The Over Explaining Loop

This is a familiar loop. Still explaining. Still repairing. Still choosing words carefully. Still believing that if you say it the right way, it will finally land.

This does not mean you are doing anything wrong. It means you have super traits.

Women with super traits were never taught discernment. We were taught to fix, soften, reassure, and carry emotional labor. We learned early that connection depended on our ability to manage other people’s emotions. So when something feels off, our instinct is to engage and repair.

Not every accusation deserves a response. Not every misunderstanding needs a conversation. Not every emotional reaction requires correction. When we lose connection to ourselves, we start efforting in ways that do not work.

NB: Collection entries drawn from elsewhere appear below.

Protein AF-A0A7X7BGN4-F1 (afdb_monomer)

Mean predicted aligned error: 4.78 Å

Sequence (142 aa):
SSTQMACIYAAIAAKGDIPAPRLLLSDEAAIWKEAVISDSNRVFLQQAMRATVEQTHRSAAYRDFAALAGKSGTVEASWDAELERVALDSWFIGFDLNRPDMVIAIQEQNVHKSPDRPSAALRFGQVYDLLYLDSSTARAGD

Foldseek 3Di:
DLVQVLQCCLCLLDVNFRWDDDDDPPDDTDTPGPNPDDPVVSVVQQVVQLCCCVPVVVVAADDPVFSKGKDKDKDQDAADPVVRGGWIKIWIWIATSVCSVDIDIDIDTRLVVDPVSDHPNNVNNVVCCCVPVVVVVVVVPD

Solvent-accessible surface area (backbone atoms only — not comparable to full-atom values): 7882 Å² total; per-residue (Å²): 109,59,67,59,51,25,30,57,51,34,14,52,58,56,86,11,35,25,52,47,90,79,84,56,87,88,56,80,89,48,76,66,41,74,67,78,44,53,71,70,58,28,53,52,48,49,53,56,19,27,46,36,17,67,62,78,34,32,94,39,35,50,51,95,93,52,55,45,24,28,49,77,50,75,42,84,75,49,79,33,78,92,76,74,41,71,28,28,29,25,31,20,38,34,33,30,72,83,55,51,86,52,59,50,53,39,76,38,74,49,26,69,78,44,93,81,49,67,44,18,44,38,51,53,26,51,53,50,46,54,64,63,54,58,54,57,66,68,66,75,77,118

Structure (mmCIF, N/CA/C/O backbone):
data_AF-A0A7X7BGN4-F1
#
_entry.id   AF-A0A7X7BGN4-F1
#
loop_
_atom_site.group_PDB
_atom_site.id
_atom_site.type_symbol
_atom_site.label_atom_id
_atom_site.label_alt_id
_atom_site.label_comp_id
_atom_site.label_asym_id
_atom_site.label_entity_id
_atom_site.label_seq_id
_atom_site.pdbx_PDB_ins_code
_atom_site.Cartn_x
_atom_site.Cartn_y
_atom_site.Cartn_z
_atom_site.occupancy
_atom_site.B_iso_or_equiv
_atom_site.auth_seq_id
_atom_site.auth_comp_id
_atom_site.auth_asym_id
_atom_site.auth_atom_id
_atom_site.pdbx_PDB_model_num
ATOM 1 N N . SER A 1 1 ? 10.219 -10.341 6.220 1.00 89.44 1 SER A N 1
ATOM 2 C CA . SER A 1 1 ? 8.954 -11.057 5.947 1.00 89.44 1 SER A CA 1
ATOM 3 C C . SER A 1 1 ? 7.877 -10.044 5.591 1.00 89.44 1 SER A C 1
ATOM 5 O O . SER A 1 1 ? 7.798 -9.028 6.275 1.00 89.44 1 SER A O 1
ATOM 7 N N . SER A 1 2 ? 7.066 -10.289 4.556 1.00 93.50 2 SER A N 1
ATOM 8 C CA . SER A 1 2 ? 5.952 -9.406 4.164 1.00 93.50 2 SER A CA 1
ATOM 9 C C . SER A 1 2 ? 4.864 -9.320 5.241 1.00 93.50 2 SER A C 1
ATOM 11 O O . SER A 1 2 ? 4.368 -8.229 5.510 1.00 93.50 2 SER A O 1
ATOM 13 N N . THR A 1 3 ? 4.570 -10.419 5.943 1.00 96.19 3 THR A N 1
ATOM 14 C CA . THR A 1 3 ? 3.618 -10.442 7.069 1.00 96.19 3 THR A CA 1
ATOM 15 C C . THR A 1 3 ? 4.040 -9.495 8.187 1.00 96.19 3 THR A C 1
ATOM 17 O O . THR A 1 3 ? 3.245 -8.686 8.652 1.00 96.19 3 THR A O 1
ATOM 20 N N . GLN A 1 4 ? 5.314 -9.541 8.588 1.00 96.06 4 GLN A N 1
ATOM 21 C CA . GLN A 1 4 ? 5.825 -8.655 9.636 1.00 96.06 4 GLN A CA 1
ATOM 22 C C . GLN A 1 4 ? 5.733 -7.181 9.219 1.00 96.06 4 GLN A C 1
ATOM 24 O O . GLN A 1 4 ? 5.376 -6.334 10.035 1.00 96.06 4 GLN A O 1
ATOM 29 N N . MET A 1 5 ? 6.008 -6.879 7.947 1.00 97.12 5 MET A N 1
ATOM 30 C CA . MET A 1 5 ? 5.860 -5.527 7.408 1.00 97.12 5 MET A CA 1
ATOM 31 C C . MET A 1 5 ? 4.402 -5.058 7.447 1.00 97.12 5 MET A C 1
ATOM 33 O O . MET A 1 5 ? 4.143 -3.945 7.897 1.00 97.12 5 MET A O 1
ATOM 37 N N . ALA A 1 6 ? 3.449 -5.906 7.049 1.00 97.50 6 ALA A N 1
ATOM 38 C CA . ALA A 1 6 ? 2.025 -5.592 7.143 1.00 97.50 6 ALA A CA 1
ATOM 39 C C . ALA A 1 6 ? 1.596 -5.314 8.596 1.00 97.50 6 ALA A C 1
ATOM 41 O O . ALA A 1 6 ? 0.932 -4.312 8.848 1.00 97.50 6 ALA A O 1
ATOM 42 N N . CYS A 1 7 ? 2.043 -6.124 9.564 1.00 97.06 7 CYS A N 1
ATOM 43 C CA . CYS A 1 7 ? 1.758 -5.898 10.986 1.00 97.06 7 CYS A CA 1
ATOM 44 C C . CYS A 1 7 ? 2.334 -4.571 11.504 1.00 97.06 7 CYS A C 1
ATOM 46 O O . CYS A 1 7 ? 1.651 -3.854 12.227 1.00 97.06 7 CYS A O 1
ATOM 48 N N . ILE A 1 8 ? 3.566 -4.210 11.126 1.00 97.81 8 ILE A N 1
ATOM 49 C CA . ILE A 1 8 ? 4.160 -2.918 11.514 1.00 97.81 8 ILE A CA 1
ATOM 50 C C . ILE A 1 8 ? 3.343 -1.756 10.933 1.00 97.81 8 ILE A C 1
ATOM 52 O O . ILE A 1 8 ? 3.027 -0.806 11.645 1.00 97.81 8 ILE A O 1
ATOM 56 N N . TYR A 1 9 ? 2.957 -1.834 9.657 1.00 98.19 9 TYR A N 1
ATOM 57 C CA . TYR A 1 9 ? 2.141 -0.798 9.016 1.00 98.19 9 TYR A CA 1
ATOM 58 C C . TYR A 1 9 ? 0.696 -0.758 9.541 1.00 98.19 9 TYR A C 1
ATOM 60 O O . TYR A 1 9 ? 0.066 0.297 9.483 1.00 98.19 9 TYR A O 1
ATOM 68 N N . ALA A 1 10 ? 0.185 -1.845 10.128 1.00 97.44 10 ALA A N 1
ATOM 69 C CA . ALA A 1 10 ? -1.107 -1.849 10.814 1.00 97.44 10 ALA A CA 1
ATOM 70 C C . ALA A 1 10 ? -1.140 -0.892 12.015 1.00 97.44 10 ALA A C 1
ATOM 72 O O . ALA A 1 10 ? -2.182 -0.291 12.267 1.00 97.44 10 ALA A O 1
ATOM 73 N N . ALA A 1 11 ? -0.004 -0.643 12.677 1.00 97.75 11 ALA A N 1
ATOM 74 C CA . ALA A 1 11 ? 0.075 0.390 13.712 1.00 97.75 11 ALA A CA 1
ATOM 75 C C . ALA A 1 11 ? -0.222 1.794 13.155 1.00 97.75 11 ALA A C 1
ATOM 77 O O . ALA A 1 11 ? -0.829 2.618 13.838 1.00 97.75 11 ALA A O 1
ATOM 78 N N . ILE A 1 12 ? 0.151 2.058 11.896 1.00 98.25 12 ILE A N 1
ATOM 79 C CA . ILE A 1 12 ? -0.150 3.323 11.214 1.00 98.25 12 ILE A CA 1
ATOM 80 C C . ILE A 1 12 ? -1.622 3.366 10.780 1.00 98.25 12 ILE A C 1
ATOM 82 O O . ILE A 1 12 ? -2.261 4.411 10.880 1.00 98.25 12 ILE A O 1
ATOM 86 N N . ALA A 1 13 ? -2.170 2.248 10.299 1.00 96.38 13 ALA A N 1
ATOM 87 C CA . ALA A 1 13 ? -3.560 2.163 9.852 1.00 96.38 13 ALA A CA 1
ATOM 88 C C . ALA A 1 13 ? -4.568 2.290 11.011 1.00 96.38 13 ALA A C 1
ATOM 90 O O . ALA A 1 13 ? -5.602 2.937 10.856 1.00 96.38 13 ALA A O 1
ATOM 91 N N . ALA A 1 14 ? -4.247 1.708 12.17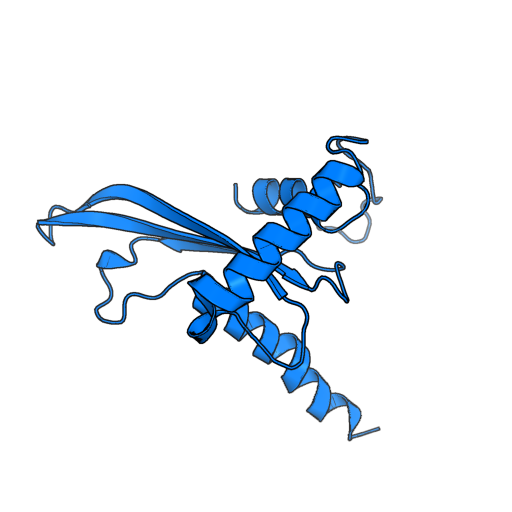0 1.00 86.81 14 ALA A N 1
ATOM 92 C CA . ALA A 1 14 ? -5.138 1.587 13.322 1.00 86.81 14 ALA A CA 1
ATOM 93 C C . ALA A 1 14 ? -4.778 2.566 14.4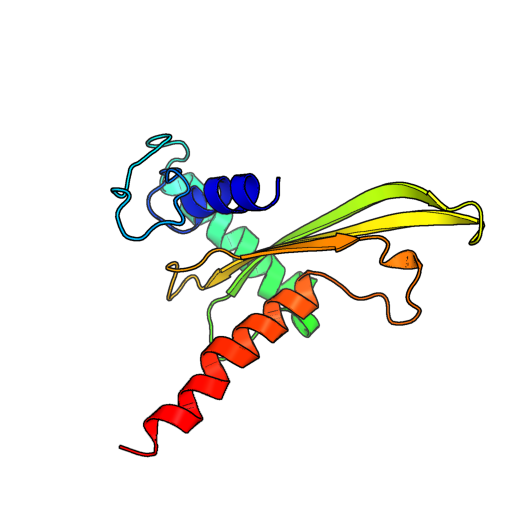60 1.00 86.81 14 ALA A C 1
ATOM 95 O O . ALA A 1 14 ? -4.664 3.767 14.236 1.00 86.81 14 ALA A O 1
ATOM 96 N N . LYS A 1 15 ? -4.659 2.078 15.704 1.00 90.31 15 LYS A N 1
ATOM 97 C CA . LYS A 1 15 ? -4.512 2.894 16.927 1.00 90.31 15 LYS A CA 1
ATOM 98 C C . LYS A 1 15 ? -3.081 2.948 17.480 1.00 90.31 15 LYS A C 1
ATOM 100 O O . LYS A 1 15 ? -2.893 3.198 18.661 1.00 90.31 15 LYS A O 1
ATOM 105 N N . GLY A 1 16 ? -2.077 2.724 16.635 1.00 95.81 16 GLY A N 1
ATOM 106 C CA . GLY A 1 16 ? -0.673 2.775 17.049 1.00 95.81 16 GLY A CA 1
ATOM 107 C C . GLY A 1 16 ? -0.114 1.479 17.640 1.00 95.81 16 GLY A C 1
ATOM 108 O O . GLY A 1 16 ? 1.051 1.462 18.028 1.00 95.81 16 GLY A O 1
ATOM 109 N N . ASP A 1 17 ? -0.895 0.397 17.651 1.00 97.19 17 ASP A N 1
ATOM 110 C CA . ASP A 1 17 ? -0.479 -0.923 18.137 1.00 97.19 17 ASP A CA 1
ATOM 111 C C . ASP A 1 17 ? -0.106 -1.858 16.980 1.00 97.19 17 ASP A C 1
ATOM 113 O O . ASP A 1 17 ? -0.729 -1.838 15.917 1.00 97.19 17 ASP A O 1
ATOM 117 N N . ILE A 1 18 ? 0.883 -2.725 17.201 1.00 97.62 18 ILE A N 1
ATOM 118 C CA . ILE A 1 18 ? 1.204 -3.830 16.294 1.00 97.62 18 ILE A CA 1
ATOM 119 C C . ILE A 1 18 ? 0.422 -5.068 16.754 1.00 97.62 18 ILE A C 1
ATOM 121 O O . ILE A 1 18 ? 0.698 -5.580 17.848 1.00 97.62 18 ILE A O 1
ATOM 125 N N . PRO A 1 19 ? -0.508 -5.601 15.942 1.00 95.38 19 PRO A N 1
ATOM 126 C CA . PRO A 1 19 ? -1.207 -6.837 16.267 1.00 95.38 19 PRO A CA 1
ATOM 127 C C . PRO A 1 19 ? -0.261 -8.039 16.168 1.00 95.38 19 PRO A C 1
ATOM 129 O O . PRO A 1 19 ? 0.626 -8.082 15.310 1.00 95.38 19 PRO A O 1
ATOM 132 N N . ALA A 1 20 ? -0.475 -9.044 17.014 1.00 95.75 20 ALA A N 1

Over-explaining is not intimacy. It is over-functioning.

What It Costs the Body

Over time, the body notices. Desire shuts down. Health is affected. Intimacy becomes hollow. The traits that brought success elsewhere begin working against us in relationships.

Many women I work with wonder why their desire disappeared first. They are still trying. Still caring. Still showing up. But the body has learned that speaking up does not protect them. Sharing feelings does not lead to safety. Repair always costs them more.

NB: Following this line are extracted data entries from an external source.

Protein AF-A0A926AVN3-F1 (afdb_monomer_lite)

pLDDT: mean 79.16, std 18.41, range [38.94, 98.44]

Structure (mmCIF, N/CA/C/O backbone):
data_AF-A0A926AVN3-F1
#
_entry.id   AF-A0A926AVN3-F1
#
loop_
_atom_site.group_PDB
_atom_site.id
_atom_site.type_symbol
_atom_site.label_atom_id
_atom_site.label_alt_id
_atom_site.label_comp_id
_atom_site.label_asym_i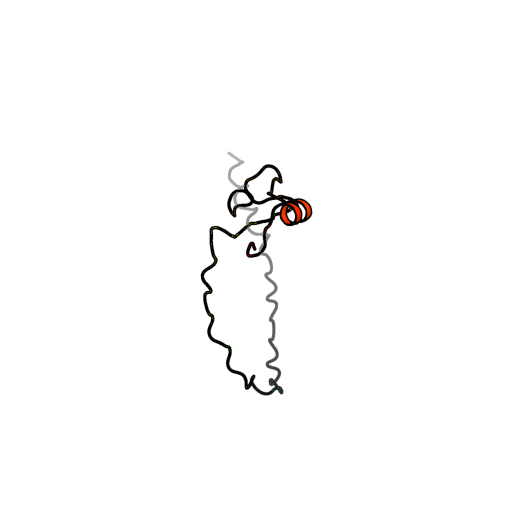d
_atom_site.label_entity_id
_atom_site.label_seq_id
_atom_site.pdbx_PDB_ins_code
_atom_site.Cartn_x
_atom_site.Cartn_y
_atom_site.Cartn_z
_atom_site.occupancy
_atom_site.B_iso_or_equiv
_atom_site.auth_seq_id
_atom_site.auth_comp_id
_atom_site.auth_asym_id
_atom_site.auth_atom_id
_atom_site.pdbx_PDB_model_num
ATOM 1 N N . MET A 1 1 ? -15.687 60.209 -30.829 1.00 53.44 1 MET A N 1
ATOM 2 C CA . MET A 1 1 ? -15.067 59.012 -31.450 1.00 53.44 1 MET A CA 1
ATOM 3 C C . MET A 1 1 ? -13.601 58.889 -31.005 1.00 53.44 1 MET A C 1
ATOM 5 O O . MET A 1 1 ? -12.684 58.995 -31.805 1.00 53.44 1 MET A O 1
ATOM 9 N N . LEU A 1 2 ? -13.374 58.736 -29.691 1.00 52.12 2 LEU A N 1
ATOM 10 C CA . LEU A 1 2 ? -12.060 58.897 -29.040 1.00 52.12 2 LEU A CA 1
ATOM 11 C C . LEU A 1 2 ? -11.764 57.762 -28.035 1.00 52.12 2 LEU A C 1
ATOM 13 O O . LEU A 1 2 ? -11.158 57.990 -26.996 1.00 52.12 2 LEU A O 1
ATOM 17 N N . MET A 1 3 ? -12.233 56.539 -28.304 1.00 52.56 3 MET A N 1
ATOM 18 C CA . MET A 1 3 ? -12.028 55.387 -27.405 1.00 52.56 3 MET A CA 1
ATOM 19 C C . MET A 1 3 ? -11.647 54.085 -28.128 1.00 52.56 3 MET A C 1
ATOM 21 O O . MET A 1 3 ? -11.744 53.019 -27.541 1.00 52.56 3 MET A O 1
ATOM 25 N N . LEU A 1 4 ? -11.166 54.146 -29.378 1.00 51.03 4 LEU A N 1
ATOM 26 C CA . LEU A 1 4 ? -10.774 52.942 -30.136 1.00 51.03 4 LEU A CA 1
ATOM 27 C C . LEU A 1 4 ? -9.264 52.831 -30.414 1.00 51.03 4 LEU A C 1
ATOM 29 O O . LEU A 1 4 ? -8.820 51.912 -31.087 1.00 51.03 4 LEU A O 1
ATOM 33 N N . LYS A 1 5 ? -8.448 53.749 -29.882 1.00 45.78 5 LYS A N 1
ATOM 34 C CA . LYS A 1 5 ? -6.978 53.729 -30.047 1.00 45.78 5 LYS A CA 1
ATOM 35 C C . LYS A 1 5 ? -6.202 53.298 -28.799 1.00 45.78 5 LYS A C 1
ATOM 37 O O . LYS A 1 5 ? -4.986 53.174 -28.858 1.00 45.78 5 LYS A O 1
ATOM 42 N N . ARG A 1 6 ? -6.882 53.032 -27.678 1.00 49.66 6 ARG A N 1
ATOM 43 C CA . ARG A 1 6 ? -6.235 52.587 -26.427 1.00 49.66 6 ARG A CA 1
ATOM 44 C C . ARG A 1 6 ? -6.033 51.072 -26.341 1.00 49.66 6 ARG A C 1
ATOM 46 O O . ARG A 1 6 ? -5.350 50.615 -25.437 1.00 49.66 6 ARG A O 1
ATOM 53 N N . LEU A 1 7 ? -6.569 50.313 -27.299 1.00 49.31 7 LEU A N 1
ATOM 54 C CA . LEU A 1 7 ? -6.458 48.853 -27.325 1.00 49.31 7 LEU A CA 1
ATOM 55 C C . LEU A 1 7 ? -5.199 48.334 -28.046 1.00 49.31 7 LEU A C 1
ATOM 57 O O . LEU A 1 7 ? -4.933 47.144 -28.007 1.00 49.31 7 LEU A O 1
ATOM 61 N N . PHE A 1 8 ? -4.415 49.207 -28.688 1.00 45.81 8 PHE A N 1
ATOM 62 C CA . PHE A 1 8 ? -3.275 48.802 -29.528 1.00 45.81 8 PHE A CA 1
ATOM 63 C C . PHE A 1 8 ? -1.910 49.325 -29.056 1.00 45.81 8 PHE A C 1
ATOM 65 O O . PHE A 1 8 ? -0.908 49.110 -29.727 1.00 45.81 8 PHE A O 1
ATOM 72 N N . LEU A 1 9 ? -1.847 49.996 -27.900 1.00 43.75 9 LEU A N 1
ATOM 73 C CA . LEU A 1 9 ? -0.611 50.602 -27.376 1.00 43.75 9 LEU A CA 1
ATOM 74 C C . LEU A 1 9 ? -0.202 50.060 -25.995 1.00 43.75 9 LEU A C 1
ATOM 76 O O . LEU A 1 9 ? 0.618 50.653 -25.308 1.00 43.75 9 LEU A O 1
ATOM 80 N N . CYS A 1 10 ? -0.768 48.926 -25.581 1.00 38.94 10 CYS A N 1
ATOM 81 C CA . CYS A 1 10 ? -0.364 48.209 -24.365 1.00 38.94 10 CYS A CA 1
ATOM 82 C C . CYS A 1 10 ? 0.138 46.788 -24.680 1.00 38.94 10 CYS A C 1
ATOM 84 O O . CYS A 1 10 ? 0.123 45.901 -23.837 1.00 38.94 10 CYS A O 1
ATOM 86 N N . TRP A 1 11 ? 0.580 46.567 -25.919 1.00 39.03 11 TRP A N 1
ATOM 87 C CA . TRP A 1 11 ? 1.193 45.315 -26.363 1.00 39.03 11 TRP A CA 1
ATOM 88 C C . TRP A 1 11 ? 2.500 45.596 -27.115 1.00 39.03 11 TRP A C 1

When emotional labor is one-sided, intimacy becomes extractive. The body responds by withdrawing energy. This is not punishment. It is protection.

Discernment Is the Missing Skill

What restores power is not better communication; it is discernment.

Discernment is the ability to pause. To notice when explaining will not create connection. To stop rushing to repair dynamics that cannot hold you. To tolerate the discomfort of not fixing, not clarifying, not rescuing.

This is where clarity returns. When clarity returns, desire has room to breathe again. Energy comes back. Turn on comes back. The body no longer has to shut down to keep you safe.

Moving From Over-Functioning to Receiving

The goal is not silence. The goal is not to withdraw or care less. The goal is to interrupt the pattern of over-giving and over-explaining before it costs you even more.

Women with super traits do not stop asking because they do not want a connection. They stop asking because the cost of asking has become too high. Over time, it feels safer to carry it alone.

Receiving is not passive. It is a skill. It requires discernment, nervous system safety, and trust in your body’s signals.

There is a LIVE Masterclass on February 5 that goes deeper into why women with super traits over-function in relationships and what actually restores clarity, desire, and connection. Sign up for FREE HERE, and let this be the year you stop overgiving and start receiving.

 

What to do next

If this resonates, the first step is understanding your Super Traits and how they are shaping your relationships, your body, and your nervous system. Most women know they are over-giving, but they do not understand why their body keeps choosing effort over receiving.

The Super Trait Quiz takes 3 minutes and identifies the exact traits driving your communication, intimacy, and connection patterns.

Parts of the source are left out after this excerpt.